The budget discussions for 2024 currently taking place at the Ministry of Finance, are focused on how to fill a NIS 67 billion deep budget hole. This pit was dug at the bottom of the state coffers mainly because of the war, but it started to form even earlier during the days of the government’s judicial reform. Without budgetary cover for this this huge amount, the deficit will jump to a dangerous level of 6%, according to the latest Ministry of Finance forecasts.

Ministry of Finance officials want to fill about half of the hole through cuts in the government budget as well as increasing revenues through higher taxes on the public. The balance, through lack of any other choice, would be raised by issuing bonds.

On the other hand, Smotrich has proposed plugging the hole with a mix of 85%-90% loans at the expense of increasing the deficit, plus minimal streamlining measures. Simhon’s proposal is even more extreme and practically does not limit the deficit. He would spend as much as he can, even if the result is a deficit of about 6%, which is a deficit of about NIS 115 billion in the state coffers.

It would be too simplistic to describe the fight over the 2024 budget as a two-sided fight between Smotrich and senior Ministry of Finance officials. At one end, there are officials who support the classic fiscal stance that supports sharp fiscal restraint. At the other end, the “optimistic” approach, according to which there is enough money for everything, with Simhon as the most optimistic. Even if Smotrich wanted to pass a responsible budget, it is very doubtful if he will get Netanyahu’s backing for this.
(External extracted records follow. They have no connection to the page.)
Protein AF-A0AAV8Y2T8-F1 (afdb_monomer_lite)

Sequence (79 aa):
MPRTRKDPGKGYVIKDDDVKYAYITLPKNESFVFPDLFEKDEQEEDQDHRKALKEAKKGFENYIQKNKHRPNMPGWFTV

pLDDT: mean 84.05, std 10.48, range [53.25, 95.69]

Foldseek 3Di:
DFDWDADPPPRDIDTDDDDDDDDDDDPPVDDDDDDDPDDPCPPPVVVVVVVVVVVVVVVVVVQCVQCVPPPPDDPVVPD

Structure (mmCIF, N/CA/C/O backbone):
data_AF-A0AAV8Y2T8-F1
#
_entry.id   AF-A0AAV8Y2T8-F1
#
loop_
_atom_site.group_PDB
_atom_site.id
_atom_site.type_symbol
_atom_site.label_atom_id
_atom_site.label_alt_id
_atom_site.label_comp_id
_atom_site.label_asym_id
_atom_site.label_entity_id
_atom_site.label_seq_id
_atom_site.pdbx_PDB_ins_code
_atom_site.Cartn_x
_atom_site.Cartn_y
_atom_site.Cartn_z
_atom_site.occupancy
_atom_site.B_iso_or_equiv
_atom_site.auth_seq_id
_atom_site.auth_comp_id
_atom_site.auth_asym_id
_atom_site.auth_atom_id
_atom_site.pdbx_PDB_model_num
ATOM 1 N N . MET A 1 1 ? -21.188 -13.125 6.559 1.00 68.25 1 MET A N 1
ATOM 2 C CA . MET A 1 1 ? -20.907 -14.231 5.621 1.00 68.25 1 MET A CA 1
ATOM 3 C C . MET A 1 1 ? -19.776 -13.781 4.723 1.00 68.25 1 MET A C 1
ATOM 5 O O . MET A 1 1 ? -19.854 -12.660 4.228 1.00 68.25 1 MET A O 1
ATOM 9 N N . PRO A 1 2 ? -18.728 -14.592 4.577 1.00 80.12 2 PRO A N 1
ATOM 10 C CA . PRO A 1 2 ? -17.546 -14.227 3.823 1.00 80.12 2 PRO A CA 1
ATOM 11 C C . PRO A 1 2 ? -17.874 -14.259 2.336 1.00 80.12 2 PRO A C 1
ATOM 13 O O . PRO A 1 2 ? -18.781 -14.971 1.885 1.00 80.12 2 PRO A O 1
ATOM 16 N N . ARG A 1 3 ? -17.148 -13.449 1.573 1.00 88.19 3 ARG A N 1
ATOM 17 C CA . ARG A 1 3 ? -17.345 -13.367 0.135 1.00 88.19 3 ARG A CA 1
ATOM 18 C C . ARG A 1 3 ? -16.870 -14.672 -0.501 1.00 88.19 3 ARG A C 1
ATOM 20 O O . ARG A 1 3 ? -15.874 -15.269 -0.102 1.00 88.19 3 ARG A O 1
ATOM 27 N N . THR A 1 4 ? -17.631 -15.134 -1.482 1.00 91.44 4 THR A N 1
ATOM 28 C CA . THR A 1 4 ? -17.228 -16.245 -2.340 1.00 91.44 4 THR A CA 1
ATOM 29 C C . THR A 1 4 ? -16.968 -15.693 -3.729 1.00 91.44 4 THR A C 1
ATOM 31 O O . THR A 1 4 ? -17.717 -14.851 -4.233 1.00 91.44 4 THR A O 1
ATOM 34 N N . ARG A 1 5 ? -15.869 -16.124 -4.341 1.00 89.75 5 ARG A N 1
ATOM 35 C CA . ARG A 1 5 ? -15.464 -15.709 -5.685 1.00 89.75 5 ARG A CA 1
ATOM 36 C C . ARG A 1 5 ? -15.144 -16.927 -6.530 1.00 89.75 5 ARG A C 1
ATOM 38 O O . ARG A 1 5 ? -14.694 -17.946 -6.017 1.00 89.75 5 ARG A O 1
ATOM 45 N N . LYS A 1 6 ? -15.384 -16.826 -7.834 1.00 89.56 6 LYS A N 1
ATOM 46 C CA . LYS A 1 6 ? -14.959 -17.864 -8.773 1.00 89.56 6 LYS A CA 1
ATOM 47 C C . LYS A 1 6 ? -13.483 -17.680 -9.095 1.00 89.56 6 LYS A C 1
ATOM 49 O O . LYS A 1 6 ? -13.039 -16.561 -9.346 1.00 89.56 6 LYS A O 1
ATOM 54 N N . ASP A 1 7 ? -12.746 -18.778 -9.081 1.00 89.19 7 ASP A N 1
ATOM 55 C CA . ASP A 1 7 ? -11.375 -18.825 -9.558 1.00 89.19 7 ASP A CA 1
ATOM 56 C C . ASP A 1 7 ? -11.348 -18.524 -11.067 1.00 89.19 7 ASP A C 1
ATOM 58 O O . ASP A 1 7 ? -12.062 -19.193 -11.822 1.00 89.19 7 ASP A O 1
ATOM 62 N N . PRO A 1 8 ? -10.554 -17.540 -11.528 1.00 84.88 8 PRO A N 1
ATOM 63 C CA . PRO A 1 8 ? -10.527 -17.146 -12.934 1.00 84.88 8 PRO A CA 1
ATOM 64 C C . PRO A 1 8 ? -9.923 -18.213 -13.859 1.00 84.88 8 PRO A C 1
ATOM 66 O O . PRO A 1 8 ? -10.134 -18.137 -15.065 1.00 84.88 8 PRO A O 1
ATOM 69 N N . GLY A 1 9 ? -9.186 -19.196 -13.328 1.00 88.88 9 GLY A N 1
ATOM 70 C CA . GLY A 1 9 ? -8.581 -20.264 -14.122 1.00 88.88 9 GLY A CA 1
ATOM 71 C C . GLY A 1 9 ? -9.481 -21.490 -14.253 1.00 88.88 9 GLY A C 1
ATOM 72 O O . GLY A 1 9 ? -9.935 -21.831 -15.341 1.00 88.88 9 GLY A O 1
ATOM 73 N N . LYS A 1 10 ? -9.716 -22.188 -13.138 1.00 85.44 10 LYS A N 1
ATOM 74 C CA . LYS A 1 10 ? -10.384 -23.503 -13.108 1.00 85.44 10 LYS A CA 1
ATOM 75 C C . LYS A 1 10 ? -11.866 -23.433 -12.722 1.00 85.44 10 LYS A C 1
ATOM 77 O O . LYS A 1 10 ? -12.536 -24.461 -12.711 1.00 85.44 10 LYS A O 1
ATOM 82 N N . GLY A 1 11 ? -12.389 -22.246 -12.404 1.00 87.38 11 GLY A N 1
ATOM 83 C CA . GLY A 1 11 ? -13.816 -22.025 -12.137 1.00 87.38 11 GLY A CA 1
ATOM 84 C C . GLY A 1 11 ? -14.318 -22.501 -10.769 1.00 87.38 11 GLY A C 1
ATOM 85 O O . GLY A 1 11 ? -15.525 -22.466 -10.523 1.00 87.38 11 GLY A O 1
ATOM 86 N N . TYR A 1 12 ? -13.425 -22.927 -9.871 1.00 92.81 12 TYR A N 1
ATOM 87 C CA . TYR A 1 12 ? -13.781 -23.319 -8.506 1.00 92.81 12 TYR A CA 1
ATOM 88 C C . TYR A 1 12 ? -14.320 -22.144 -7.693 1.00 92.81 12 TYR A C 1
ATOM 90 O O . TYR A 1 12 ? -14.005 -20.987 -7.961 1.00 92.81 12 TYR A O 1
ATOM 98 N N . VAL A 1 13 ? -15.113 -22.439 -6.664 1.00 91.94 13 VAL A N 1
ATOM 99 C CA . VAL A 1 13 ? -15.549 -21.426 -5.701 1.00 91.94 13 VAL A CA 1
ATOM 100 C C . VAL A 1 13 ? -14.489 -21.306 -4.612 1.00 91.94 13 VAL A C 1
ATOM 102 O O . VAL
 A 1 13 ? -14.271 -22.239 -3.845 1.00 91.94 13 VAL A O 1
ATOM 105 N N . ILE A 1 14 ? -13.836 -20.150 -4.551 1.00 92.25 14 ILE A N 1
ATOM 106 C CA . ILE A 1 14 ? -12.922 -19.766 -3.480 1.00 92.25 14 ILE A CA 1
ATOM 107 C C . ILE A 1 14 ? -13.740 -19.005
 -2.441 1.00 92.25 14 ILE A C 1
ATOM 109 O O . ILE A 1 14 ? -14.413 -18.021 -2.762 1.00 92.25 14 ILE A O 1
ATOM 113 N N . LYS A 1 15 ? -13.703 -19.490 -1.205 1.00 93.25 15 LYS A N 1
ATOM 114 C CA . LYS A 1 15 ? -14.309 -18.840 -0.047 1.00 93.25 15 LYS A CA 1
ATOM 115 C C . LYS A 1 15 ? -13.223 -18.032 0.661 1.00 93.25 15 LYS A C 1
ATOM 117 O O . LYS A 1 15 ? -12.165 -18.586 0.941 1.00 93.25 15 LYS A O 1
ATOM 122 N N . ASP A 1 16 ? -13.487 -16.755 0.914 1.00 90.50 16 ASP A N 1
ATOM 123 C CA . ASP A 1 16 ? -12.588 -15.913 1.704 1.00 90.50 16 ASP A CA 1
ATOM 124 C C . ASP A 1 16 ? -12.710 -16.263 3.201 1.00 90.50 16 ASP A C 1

So Smotrich prefers not to be the bad guy and is stressing that any thoughts about painful cuts is the sole responsibility his officials.

In reality, the Ministry of Finance officials are not of one mind. Among them is different shades of opposition to the intentions of the political echelon. If to the right of Smotrich on the ideological axis is Simhon, then just to his left is Ministry of Finance director general Shlomi Heisler.
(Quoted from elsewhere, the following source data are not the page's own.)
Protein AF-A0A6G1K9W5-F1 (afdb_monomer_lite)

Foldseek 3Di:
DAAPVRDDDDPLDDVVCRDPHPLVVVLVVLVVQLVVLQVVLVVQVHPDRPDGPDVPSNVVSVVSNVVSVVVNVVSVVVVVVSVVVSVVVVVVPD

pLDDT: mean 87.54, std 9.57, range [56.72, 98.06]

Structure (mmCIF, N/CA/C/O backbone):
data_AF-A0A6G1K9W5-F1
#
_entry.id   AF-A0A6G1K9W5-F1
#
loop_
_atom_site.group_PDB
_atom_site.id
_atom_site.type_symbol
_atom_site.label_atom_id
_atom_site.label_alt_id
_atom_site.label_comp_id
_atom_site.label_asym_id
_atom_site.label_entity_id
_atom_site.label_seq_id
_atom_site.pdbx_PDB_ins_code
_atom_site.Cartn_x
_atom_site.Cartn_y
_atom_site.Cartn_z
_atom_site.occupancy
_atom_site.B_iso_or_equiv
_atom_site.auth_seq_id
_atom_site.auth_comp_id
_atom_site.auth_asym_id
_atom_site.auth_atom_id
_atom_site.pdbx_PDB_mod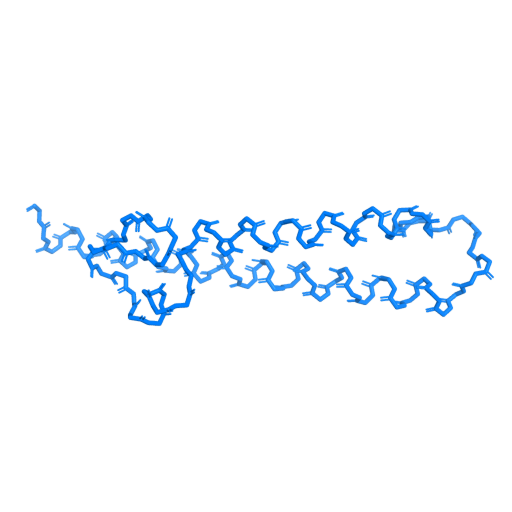el_num
ATOM 1 N N . MET A 1 1 ? -21.689 1.746 10.644 1.00 56.72 1 MET A N 1
ATOM 2 C CA . MET A 1 1 ? -21.895 2.856 9.670 1.00 56.72 1 MET A CA 1
ATOM 3 C C . MET A 1 1 ? -21.290 2.461 8.323 1.00 56.72 1 MET A C 1
ATOM 5 O O . MET A 1 1 ? -20.347 1.681 8.337 1.00 56.72 1 MET A O 1
ATOM 9 N N . LYS A 1 2 ? -21.812 2.936 7.180 1.00 57.28 2 LYS A N 1
ATOM 10 C CA . LYS A 1 2 ? -21.275 2.604 5.840 1.00 57.28 2 LYS A CA 1
ATOM 11 C C . LYS A 1 2 ? -20.329 3.701 5.339 1.00 57.28 2 LYS A C 1
ATOM 13 O O . LYS A 1 2 ? -20.663 4.875 5.452 1.00 57.28 2 LYS A O 1
ATOM 18 N N . GLY A 1 3 ? -19.175 3.324 4.789 1.00 59.94 3 GLY A N 1
ATOM 19 C CA . GLY A 1 3 ? -18.289 4.249 4.074 1.00 59.94 3 GLY A CA 1
ATOM 20 C C . GLY A 1 3 ? -18.837 4.620 2.690 1.00 59.94 3 GLY A C 1
ATOM 21 O O . GLY A 1 3 ? -19.775 3.992 2.198 1.00 59.94 3 GLY A O 1
ATOM 22 N N . SER A 1 4 ? -18.202 5.585 2.017 1.00 69.19 4 SER A N 1
ATOM 23 C CA . SER A 1 4 ? -18.539 6.005 0.637 1.00 69.19 4 SER A CA 1
ATOM 24 C C . SER A 1 4 ? -18.492 4.862 -0.391 1.00 69.19 4 SER A C 1
ATOM 26 O O . SER A 1 4 ? -19.158 4.910 -1.418 1.00 69.19 4 SER A O 1
ATOM 28 N N . CYS A 1 5 ? -17.743 3.805 -0.079 1.00 78.00 5 CYS A N 1
ATOM 29 C CA . CYS A 1 5 ? -17.626 2.556 -0.831 1.00 78.00 5 CYS A CA 1
ATOM 30 C C . CYS A 1 5 ? -18.767 1.544 -0.571 1.00 78.00 5 CYS A C 1
ATOM 32 O O . CYS A 1 5 ? -18.730 0.445 -1.113 1.00 78.00 5 CYS A O 1
ATOM 34 N N . GLY A 1 6 ? -19.727 1.845 0.311 1.00 78.00 6 GLY A N 1
ATOM 35 C CA . GLY A 1 6 ? -20.807 0.934 0.714 1.00 78.00 6 GLY A CA 1
ATOM 36 C C . GLY A 1 6 ? -20.429 -0.111 1.775 1.00 78.00 6 GLY A C 1
ATOM 37 O O . GLY A 1 6 ? -21.326 -0.731 2.347 1.00 78.00 6 GLY A O 1
ATOM 38 N N . HIS A 1 7 ? -19.139 -0.275 2.091 1.00 81.94 7 HIS A N 1
ATOM 39 C CA . HIS A 1 7 ? -18.671 -1.193 3.134 1.00 81.94 7 HIS A CA 1
ATOM 40 C C . HIS A 1 7 ? -19.006 -0.688 4.538 1.00 81.94 7 HIS A C 1
ATOM 42 O O . HIS A 1 7 ? -18.851 0.499 4.841 1.00 81.94 7 HIS A O 1
ATOM 48 N N . THR A 1 8 ? -19.421 -1.605 5.409 1.00 83.75 8 THR A N 1
ATOM 49 C CA . THR A 1 8 ? -19.613 -1.327 6.833 1.00 83.75 8 THR A CA 1
ATOM 50 C C . THR A 1 8 ? -18.257 -1.180 7.517 1.00 83.75 8 THR A C 1
ATOM 52 O O . THR A 1 8 ? -17.368 -2.002 7.315 1.00 83.75 8 THR A O 1
ATOM 55 N N . LEU A 1 9 ? -18.106 -0.127 8.315 1.00 83.06 9 LEU A N 1
ATOM 56 C CA . LEU A 1 9 ? -16.940 0.108 9.162 1.00 83.06 9 LEU A CA 1
ATOM 57 C C . LEU A 1 9 ? -17.256 -0.245 10.614 1.00 83.06 9 LEU A C 1
ATOM 59 O O . LEU A 1 9 ? -18.404 -0.074 11.053 1.00 83.06 9 LEU A O 1
ATOM 63 N N . HIS A 1 10 ? -16.227 -0.694 11.333 1.00 85.69 10 HIS A N 1
ATOM 64 C CA . HIS A 1 10 ? -16.299 -0.994 12.756 1.00 85.69 10 HIS A CA 1
ATOM 65 C C . HIS A 1 10 ? -16.685 0.269 13.557 1.00 85.69 10 HIS A C 1
ATOM 67 O O . HIS A 1 10 ? -16.290 1.378 13.174 1.00 85.69 10 HIS A O 1
ATOM 73 N N . PRO A 1 11 ? -17.460 0.161 14.654 1.00 84.44 11 PRO A N 1
ATOM 74 C CA . PRO A 1 11 ? -17.855 1.320 15.460 1.00 84.44 11 PRO A CA 1
ATOM 75 C C . PRO A 1 11 ? -16.674 2.162 15.960 1.00 84.44 11 PRO A C 1
ATOM 77 O O . PRO A 1 11 ? -16.759 3.390 15.947 1.00 84.44 11 PRO A 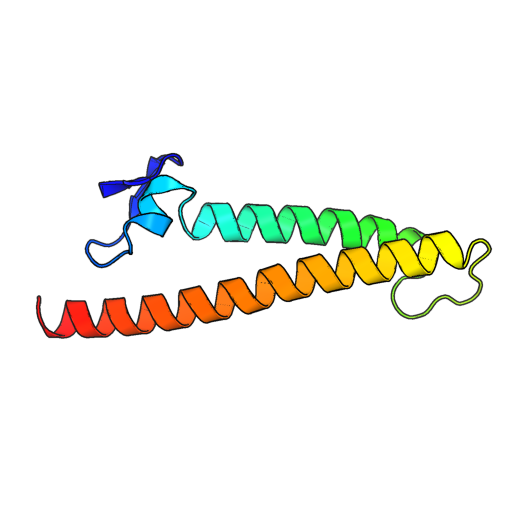O 1
ATOM 80 N N . SER A 1 12 ? -15.557 1.517 16.312 1.00 84.00 12 SER A N 1
ATOM 81 C CA . SER A 1 12 ? -14.332 2.188 16.774 1.00 84.00 12 SER A CA 1
ATOM 82 C C . SER A 1 12 ? -13.474 2.791 15.651 1.00 84.00 12 SER A C 1
ATOM 84 O O . SER A 1 12 ? -12.460 3.434 15.929 1.00 84.00 12 SER A O 1
ATOM 86 N N . SER A 1 13 ? -13.854 2.621 14.377 1.00 81.56 13 SER A N 1
ATOM 87 C CA . SER A 1 13 ? -13.097 3.194 13.260 1.00 81.56 13 SER A CA 1
ATOM 88 C C . SER A 1 13 ? -13.013 4.732 13.379 1.00 81.56 13 SER A C 1
ATOM 90 O O . SER A 1 13 ? -14.031 5.376 13.651 1.00 81.56 13 SER A O 1
ATOM 92 N N . PRO A 1 14 ? -11.848 5.358 13.114 1.00 77.50 14 PRO A N 1
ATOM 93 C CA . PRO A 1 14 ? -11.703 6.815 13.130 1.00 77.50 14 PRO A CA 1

Heisler is a mediating and conciliatory figure, trying to pull Smotrich in a more restrained direction, and is not even afraid of a proposal to raise VAT by 0.5% to help balance the budget. Heisler is pulled to the left by budget division head Yogev Gardos.

Gardos is under pressure from within the division, from some of his deputies and coordinators, who think that the budget division should more resolutely oppose the political intentions of using the war as an opportunity for wildly distributing funds.

Sources within the Ministry of Finance say that behind all the fights, the gaps between Smotrich and the budget division are not really that big. According to them, Smotrich is in a trap. He knows that if he goes with the budget department, he won’t really be able to provide them with the goods because of Netanyahu.

Published by Globes, Israel business news – en.globes.co.il – on December 26, 2023.